About – LTAC


About LTAC


Lane Tech College Prep High School prides itself in over 100 years of academic excellence. Continuing the tradition of excellence, in 2011, with overwhelming support from the community, Lane established an academically advanced 6 year Academic Center program. The academic center program provides an advanced curriculum for students beginning in the 7th grade and culminates with a capstone advanced placement college preparatory experience.

The goal of the Lane Tech Academic Center is to establish superior academic expectations that expand the knowledge of our students, allowing them to think critically and deeply. Through gained knowledge, students will assume responsibility, creativity, and curiosity about their individual, community, and societal hopes. By providing an academic environment we empower and encourage our students to pursue intellectual growth, to create and to explore all areas of strength.

What is an Academic Center?

There are differences between the Academic Centers and traditional or gifted middle schools.

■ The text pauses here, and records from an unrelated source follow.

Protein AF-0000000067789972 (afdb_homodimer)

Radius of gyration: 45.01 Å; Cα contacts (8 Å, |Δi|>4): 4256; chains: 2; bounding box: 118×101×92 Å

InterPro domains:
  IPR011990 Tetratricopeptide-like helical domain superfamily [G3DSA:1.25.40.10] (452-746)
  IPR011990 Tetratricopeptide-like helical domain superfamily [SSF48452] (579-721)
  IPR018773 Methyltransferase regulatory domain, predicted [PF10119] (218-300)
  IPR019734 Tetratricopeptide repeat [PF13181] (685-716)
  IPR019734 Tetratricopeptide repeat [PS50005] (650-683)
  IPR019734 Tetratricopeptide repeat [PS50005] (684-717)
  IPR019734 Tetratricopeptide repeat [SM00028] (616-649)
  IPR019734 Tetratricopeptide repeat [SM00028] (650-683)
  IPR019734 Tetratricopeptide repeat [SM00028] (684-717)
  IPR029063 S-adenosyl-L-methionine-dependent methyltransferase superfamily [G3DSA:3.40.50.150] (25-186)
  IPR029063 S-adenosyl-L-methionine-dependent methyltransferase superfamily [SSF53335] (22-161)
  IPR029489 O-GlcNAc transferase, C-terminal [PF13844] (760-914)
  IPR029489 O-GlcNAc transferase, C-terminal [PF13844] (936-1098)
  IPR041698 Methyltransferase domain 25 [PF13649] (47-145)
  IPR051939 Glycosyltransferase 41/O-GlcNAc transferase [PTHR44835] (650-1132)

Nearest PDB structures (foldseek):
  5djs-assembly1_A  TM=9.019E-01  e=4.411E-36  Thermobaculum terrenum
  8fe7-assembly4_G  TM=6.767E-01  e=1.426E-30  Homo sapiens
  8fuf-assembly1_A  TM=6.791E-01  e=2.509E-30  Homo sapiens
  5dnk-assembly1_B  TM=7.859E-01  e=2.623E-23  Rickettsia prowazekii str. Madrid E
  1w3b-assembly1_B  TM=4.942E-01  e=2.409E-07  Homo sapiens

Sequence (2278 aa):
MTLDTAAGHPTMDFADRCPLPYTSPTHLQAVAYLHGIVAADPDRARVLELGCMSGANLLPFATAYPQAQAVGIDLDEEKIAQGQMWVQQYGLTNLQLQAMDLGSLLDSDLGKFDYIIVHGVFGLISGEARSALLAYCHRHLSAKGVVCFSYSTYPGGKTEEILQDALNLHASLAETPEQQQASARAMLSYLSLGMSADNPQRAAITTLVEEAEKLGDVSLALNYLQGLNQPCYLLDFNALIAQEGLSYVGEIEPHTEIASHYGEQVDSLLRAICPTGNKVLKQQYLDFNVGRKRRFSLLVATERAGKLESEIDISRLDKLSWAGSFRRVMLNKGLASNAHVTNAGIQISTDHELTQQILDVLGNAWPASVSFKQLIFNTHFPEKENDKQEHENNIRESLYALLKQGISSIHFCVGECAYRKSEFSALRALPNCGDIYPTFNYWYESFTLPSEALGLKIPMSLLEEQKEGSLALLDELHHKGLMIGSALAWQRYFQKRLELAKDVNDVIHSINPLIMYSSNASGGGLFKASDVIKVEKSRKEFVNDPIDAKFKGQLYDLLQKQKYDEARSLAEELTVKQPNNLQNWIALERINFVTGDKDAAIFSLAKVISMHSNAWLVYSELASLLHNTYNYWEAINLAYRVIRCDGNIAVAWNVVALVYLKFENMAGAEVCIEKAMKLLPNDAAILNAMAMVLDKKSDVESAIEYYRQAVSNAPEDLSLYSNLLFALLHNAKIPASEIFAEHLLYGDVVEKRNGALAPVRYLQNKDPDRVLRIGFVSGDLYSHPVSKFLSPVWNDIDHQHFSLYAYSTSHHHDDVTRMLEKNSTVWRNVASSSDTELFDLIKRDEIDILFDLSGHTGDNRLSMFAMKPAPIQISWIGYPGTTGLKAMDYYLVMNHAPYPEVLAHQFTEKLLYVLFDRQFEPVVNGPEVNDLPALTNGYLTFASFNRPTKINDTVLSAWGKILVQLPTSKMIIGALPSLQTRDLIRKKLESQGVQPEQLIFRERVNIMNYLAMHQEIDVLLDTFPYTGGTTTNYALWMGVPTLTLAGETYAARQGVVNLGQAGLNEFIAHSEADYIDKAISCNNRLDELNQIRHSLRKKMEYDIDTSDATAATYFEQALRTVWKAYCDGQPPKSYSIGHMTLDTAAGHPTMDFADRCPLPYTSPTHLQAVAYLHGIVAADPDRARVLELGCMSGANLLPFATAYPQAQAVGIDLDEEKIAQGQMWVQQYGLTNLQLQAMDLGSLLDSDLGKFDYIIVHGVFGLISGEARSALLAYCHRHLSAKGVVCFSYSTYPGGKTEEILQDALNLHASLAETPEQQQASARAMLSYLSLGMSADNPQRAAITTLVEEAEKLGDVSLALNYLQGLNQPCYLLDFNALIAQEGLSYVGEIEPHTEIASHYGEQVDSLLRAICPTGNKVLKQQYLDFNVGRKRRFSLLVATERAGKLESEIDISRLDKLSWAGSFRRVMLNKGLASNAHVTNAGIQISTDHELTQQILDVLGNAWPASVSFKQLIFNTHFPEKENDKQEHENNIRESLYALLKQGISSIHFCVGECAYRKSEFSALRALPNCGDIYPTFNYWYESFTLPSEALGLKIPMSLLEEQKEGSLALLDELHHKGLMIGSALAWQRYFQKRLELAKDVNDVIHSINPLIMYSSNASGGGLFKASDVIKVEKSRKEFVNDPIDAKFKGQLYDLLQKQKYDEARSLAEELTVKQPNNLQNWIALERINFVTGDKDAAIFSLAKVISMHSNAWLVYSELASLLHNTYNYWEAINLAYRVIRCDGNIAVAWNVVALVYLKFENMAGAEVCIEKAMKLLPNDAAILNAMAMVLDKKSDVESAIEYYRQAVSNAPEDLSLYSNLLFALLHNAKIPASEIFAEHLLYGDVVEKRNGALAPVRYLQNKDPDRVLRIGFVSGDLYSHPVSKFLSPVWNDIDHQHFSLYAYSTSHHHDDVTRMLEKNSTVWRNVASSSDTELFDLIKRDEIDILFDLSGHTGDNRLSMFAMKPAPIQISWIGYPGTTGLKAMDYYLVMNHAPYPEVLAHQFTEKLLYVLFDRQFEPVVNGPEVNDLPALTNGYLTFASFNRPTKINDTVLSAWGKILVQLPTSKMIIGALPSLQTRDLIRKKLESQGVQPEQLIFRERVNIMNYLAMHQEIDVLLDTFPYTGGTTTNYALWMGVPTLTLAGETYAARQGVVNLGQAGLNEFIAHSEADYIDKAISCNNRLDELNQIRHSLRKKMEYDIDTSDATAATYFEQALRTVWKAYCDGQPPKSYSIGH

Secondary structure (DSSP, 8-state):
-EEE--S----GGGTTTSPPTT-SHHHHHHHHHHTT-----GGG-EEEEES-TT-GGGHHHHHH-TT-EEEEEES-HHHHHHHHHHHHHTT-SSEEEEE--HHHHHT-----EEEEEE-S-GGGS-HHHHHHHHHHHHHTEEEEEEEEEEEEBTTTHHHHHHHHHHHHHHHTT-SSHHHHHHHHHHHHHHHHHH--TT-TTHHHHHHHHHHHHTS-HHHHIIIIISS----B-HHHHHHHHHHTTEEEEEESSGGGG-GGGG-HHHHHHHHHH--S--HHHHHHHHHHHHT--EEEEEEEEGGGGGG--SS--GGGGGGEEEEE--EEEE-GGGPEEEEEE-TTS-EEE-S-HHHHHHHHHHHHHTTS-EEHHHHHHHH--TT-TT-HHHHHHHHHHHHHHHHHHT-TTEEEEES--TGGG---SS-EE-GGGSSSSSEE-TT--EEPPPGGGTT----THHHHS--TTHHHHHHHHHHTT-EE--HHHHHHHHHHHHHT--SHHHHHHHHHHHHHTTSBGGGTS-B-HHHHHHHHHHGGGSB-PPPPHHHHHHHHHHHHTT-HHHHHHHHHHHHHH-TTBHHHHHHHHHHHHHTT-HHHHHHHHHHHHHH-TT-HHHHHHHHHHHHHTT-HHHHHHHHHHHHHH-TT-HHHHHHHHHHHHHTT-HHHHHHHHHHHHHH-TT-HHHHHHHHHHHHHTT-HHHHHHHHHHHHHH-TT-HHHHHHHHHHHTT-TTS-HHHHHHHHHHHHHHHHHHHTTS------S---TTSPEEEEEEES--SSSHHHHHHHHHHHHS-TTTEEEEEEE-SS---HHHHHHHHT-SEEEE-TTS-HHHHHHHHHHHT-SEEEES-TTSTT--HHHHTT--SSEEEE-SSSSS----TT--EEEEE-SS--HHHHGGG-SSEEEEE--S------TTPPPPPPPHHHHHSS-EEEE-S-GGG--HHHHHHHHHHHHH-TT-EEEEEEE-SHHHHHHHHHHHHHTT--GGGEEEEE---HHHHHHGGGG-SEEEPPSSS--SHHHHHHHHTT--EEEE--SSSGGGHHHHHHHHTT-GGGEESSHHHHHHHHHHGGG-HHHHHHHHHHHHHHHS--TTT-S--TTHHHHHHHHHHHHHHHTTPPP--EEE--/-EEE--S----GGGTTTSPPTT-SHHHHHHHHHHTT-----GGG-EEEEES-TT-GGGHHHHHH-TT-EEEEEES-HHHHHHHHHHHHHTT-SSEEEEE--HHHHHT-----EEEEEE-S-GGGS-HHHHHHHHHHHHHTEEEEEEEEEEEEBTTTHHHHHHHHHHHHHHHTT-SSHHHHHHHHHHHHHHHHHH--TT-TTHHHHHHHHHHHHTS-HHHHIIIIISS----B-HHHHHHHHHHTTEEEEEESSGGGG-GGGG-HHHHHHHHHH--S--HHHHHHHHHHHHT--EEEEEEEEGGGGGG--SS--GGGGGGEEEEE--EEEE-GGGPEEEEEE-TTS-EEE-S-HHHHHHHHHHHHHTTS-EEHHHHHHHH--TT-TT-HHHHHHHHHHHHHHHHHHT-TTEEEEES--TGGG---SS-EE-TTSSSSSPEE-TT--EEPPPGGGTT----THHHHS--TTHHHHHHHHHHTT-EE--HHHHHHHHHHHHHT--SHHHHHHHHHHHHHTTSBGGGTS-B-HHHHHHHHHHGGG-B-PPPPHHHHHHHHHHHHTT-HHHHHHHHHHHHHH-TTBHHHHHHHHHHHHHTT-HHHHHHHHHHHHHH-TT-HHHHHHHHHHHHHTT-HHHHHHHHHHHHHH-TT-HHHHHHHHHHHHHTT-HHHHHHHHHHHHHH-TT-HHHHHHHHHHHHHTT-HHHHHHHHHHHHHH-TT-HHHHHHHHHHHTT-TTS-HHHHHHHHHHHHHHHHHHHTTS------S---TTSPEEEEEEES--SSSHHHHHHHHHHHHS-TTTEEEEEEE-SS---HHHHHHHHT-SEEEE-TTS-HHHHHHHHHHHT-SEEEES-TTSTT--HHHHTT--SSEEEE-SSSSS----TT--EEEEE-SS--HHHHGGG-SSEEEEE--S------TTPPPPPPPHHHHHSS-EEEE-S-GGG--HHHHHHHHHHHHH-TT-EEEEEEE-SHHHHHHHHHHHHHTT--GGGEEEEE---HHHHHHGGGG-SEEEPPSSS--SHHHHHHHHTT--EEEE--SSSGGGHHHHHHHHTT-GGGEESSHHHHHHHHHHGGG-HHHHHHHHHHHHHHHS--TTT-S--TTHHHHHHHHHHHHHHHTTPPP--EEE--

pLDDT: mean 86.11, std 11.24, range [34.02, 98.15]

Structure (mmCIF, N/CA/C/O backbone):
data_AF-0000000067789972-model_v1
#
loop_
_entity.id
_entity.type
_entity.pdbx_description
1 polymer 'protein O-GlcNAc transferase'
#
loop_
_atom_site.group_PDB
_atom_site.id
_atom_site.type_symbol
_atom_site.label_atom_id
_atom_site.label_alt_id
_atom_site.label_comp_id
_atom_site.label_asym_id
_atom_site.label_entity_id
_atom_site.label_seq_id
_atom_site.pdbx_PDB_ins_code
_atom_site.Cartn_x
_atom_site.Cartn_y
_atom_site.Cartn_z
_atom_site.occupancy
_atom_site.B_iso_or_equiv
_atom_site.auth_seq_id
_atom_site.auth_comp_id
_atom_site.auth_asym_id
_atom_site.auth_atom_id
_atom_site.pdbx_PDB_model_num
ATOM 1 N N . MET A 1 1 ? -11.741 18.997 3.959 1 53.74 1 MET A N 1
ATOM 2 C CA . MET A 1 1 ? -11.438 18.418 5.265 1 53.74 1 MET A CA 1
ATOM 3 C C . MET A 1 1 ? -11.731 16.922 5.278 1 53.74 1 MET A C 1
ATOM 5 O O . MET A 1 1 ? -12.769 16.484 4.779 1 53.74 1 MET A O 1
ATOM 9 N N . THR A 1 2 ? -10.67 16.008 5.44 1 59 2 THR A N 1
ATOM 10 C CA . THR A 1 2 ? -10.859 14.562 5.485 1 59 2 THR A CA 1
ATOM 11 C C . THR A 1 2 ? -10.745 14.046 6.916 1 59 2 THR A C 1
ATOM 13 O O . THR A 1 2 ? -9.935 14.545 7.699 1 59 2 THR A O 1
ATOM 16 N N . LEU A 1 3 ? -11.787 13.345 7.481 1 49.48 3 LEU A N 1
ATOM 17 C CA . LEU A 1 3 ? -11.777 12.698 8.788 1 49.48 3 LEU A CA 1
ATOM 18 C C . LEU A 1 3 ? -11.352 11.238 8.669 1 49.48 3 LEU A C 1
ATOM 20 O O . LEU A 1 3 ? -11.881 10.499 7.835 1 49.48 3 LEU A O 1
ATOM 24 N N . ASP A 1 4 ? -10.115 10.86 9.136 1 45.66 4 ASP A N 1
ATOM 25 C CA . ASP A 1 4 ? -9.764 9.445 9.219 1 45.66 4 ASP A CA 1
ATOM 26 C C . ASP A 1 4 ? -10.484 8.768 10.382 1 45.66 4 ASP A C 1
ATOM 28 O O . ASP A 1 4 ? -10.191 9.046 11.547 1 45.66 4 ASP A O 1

The CPS Academic Centers include Harlan, Lane Tech, Lindblom, Kenwood Academy, Morgan Park, Taft, and Whitney Young. The academic centers are selective enrollment for gifted students in 7th and 8th grade living within Chicago. Students must take a gifted entrance examination (as well as qualify based upon 5th grade grades and ISAT scores) in order to attend these schools. Since these are gifted programs, students take classes that are 1-2 years advanced. (For instance at Lane Tech during student’s 8th grade year they are able to take a combination of Freshmen and Sophomore level courses.) Programs that do not offer gifted curriculum offer traditional grade level course work. So although a program is housed within a high school, the curriculum may be traditional, and the teachers need not hold a high school teaching certificate.

The Academic Center teachers are certified to teach both high school and middle school (the middle school endorsement focuses on the social/emotional aspects of middle schoolers). At Lane, teachers also have gifted education training, attend gifted seminars, and enroll in gifted workshops.

While there are over 80 gifted programs/schools in CPS, only students in the Academic Center programs can actually receive high school credit for the classes that they are taking. For example, all students in CPS can take Algebra during their 7th or 8th grade year, if they have a qualified teacher and pass the city Algebra test. However, only Academic Center students will actually get high school credit on their transcript. All other students will simply have an indication on their transcript that they took and passed Algebra in middle school.

Lane Tech does not receive any additional support for the 7th and 8th grade program. All resources are dependent upon general monies allocated to the school, much of which is provided based upon student population. That being said, although we do not receive additional support, we do emphasize a middle school model for the 7th and 8th grade in which we have dedicated counselors for social/emotional support and director for academic purposes, emphasizing gifted education and interventions for those not performing to their greatest potential. Additionally, we ensure that students have clubs, sports, extracurricular activities, dances, etc. like typical middle schools.

At Lane Tech and Whitney Young, the two selective enrollment high schools, students do not need to reapply their Freshmen year. Instead, students are automatically enrolled for grades 7-12, unless they decide to apply to a different selective enrollment high school for their 9th grade year.